Friday, February 27, 2015

Corinthian Columns Of Lino And Temples Of Non-Conformity


Take a quick look at the photograph and imagine where we might be. Athens perhaps, or maybe Rome. Possibly it is on one of the finer streets of London; a great gallery maybe or a finely endowed museum. Perhaps it is the home of an Earl or a Duke or some other long forgotten and seldom missed aristocrat. By now you will have read the description and realised that you are not in Florence or Paris, but in Cleckheaton. 

Cleckheaton, hidden away up the non-conformist back valleys of West Yorkshire. It's a place where the established churches cling to the periphery and hope not to be noticed but where the chapels shout out with all the figure of a revivalist meeting. When they built the Providence Congregational Chapel in 1857 they didn't do things in half measures. They were proud chaps, those chapel elders, and if the Greeks and Romans could have Corinthian columns, then so could the folk of Cleckheaton.

The chapel closed its doors to worshipers in 1991 and it looked as though it was destined, like so many other chapels in the Spen Valley, to be demolished to make way for a supermarket or a car park (amazingly enough, only the gateposts of this magnificent monument are listed).

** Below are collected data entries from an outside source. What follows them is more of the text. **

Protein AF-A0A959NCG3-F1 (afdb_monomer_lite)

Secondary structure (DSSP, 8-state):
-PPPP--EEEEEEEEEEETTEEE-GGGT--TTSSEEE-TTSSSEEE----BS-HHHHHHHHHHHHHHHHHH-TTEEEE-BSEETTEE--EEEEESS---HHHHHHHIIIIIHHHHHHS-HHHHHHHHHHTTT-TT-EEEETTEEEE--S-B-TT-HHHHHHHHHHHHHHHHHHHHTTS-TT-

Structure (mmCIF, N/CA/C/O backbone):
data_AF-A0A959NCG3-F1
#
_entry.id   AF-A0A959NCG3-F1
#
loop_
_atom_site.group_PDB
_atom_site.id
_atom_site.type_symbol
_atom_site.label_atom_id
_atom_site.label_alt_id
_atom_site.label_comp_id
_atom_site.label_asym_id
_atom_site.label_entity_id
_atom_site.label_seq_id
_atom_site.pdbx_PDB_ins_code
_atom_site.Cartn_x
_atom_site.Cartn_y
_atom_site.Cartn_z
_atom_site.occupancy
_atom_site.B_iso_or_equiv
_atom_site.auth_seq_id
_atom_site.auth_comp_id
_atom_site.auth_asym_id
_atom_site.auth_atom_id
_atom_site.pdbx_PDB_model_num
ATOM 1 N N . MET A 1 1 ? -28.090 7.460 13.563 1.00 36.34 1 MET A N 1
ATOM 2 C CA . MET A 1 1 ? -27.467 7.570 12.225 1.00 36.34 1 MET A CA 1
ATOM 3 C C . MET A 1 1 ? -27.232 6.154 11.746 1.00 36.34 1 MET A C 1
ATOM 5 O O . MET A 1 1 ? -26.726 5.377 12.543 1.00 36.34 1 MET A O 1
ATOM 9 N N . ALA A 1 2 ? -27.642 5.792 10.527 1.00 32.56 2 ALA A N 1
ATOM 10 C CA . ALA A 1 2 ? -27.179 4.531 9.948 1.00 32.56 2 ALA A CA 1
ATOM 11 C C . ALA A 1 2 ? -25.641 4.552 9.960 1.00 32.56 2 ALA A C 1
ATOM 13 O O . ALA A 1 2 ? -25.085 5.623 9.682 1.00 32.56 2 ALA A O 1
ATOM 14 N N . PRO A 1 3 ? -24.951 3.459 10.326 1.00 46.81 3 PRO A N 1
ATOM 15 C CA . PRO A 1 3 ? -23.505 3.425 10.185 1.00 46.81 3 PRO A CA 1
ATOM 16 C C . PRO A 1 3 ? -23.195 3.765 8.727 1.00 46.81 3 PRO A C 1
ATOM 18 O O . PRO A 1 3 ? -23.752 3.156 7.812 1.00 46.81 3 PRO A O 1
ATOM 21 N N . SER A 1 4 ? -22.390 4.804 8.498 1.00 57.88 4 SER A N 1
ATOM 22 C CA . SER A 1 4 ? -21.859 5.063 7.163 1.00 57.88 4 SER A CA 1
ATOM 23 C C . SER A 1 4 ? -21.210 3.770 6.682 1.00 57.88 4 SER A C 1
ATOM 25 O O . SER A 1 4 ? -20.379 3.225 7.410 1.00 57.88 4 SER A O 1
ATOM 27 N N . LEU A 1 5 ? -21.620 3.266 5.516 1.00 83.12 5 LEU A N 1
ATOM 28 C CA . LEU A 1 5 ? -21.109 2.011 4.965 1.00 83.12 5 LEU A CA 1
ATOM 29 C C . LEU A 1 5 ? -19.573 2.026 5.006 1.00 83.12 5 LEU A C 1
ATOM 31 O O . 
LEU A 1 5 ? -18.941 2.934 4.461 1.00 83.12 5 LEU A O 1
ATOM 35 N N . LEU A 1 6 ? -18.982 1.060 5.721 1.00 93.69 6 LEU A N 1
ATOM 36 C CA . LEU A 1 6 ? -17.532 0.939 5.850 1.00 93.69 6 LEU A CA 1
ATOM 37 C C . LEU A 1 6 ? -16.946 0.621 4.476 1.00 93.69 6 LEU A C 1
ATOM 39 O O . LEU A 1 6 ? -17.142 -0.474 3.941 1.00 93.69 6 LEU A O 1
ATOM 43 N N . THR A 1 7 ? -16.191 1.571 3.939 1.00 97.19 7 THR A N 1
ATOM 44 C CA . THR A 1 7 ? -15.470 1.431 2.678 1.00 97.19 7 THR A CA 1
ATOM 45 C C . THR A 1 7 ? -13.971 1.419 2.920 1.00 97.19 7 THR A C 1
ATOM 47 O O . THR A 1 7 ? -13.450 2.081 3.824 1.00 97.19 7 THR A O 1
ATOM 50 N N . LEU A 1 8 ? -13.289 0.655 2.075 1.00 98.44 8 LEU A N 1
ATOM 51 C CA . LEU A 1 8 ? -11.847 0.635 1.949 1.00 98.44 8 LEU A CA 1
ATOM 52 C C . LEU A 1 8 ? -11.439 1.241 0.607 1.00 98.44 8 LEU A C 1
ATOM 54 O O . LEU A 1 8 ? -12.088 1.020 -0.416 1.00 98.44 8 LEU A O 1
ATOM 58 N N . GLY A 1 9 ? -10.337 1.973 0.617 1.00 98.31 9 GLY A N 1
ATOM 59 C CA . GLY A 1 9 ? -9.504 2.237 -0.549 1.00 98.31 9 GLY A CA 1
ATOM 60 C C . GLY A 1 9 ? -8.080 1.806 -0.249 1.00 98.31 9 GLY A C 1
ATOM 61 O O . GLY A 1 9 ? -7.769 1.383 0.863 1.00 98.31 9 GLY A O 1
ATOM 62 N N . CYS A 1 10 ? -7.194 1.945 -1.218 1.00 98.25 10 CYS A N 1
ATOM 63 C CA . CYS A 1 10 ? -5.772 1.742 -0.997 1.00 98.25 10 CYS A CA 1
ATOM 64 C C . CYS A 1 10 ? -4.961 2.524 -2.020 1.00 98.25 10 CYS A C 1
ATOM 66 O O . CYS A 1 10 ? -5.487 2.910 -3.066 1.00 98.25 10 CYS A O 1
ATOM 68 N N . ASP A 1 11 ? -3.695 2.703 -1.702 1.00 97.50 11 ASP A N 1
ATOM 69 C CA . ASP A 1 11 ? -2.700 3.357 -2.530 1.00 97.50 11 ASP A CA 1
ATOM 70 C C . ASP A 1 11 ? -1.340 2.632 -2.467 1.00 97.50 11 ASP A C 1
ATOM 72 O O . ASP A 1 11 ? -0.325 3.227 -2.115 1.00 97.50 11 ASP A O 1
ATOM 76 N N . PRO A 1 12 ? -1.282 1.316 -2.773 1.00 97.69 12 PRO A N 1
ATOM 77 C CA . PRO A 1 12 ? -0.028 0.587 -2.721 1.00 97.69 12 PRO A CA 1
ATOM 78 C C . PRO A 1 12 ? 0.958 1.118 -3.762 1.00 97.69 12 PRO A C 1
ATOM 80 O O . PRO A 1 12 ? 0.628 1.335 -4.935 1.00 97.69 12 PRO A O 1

It was saved, however, by the most unusual of benefactors - it was transformed into the Aakash Restaurant and staked a claim to be the largest Indian Restaurant in the world.

Just a few hundred yards down Bradford Road, two cut-price carpet stores stand facing each other like shag-pile sentinels. Outside one stands a row of rolls of cheap linoleum mimicking the stone columns just up the road. It's a funny place Cleckheaton, a place where temples have been built to Indian cuisine and where linoleum paves the cobbled streets.


  

1 comment:

  1. The church that I was married in was an English Tudor style and it now is an art gallery and coffee shop. All the stained glass windows were donated to the church by my wife's relatives are fortunately in tack.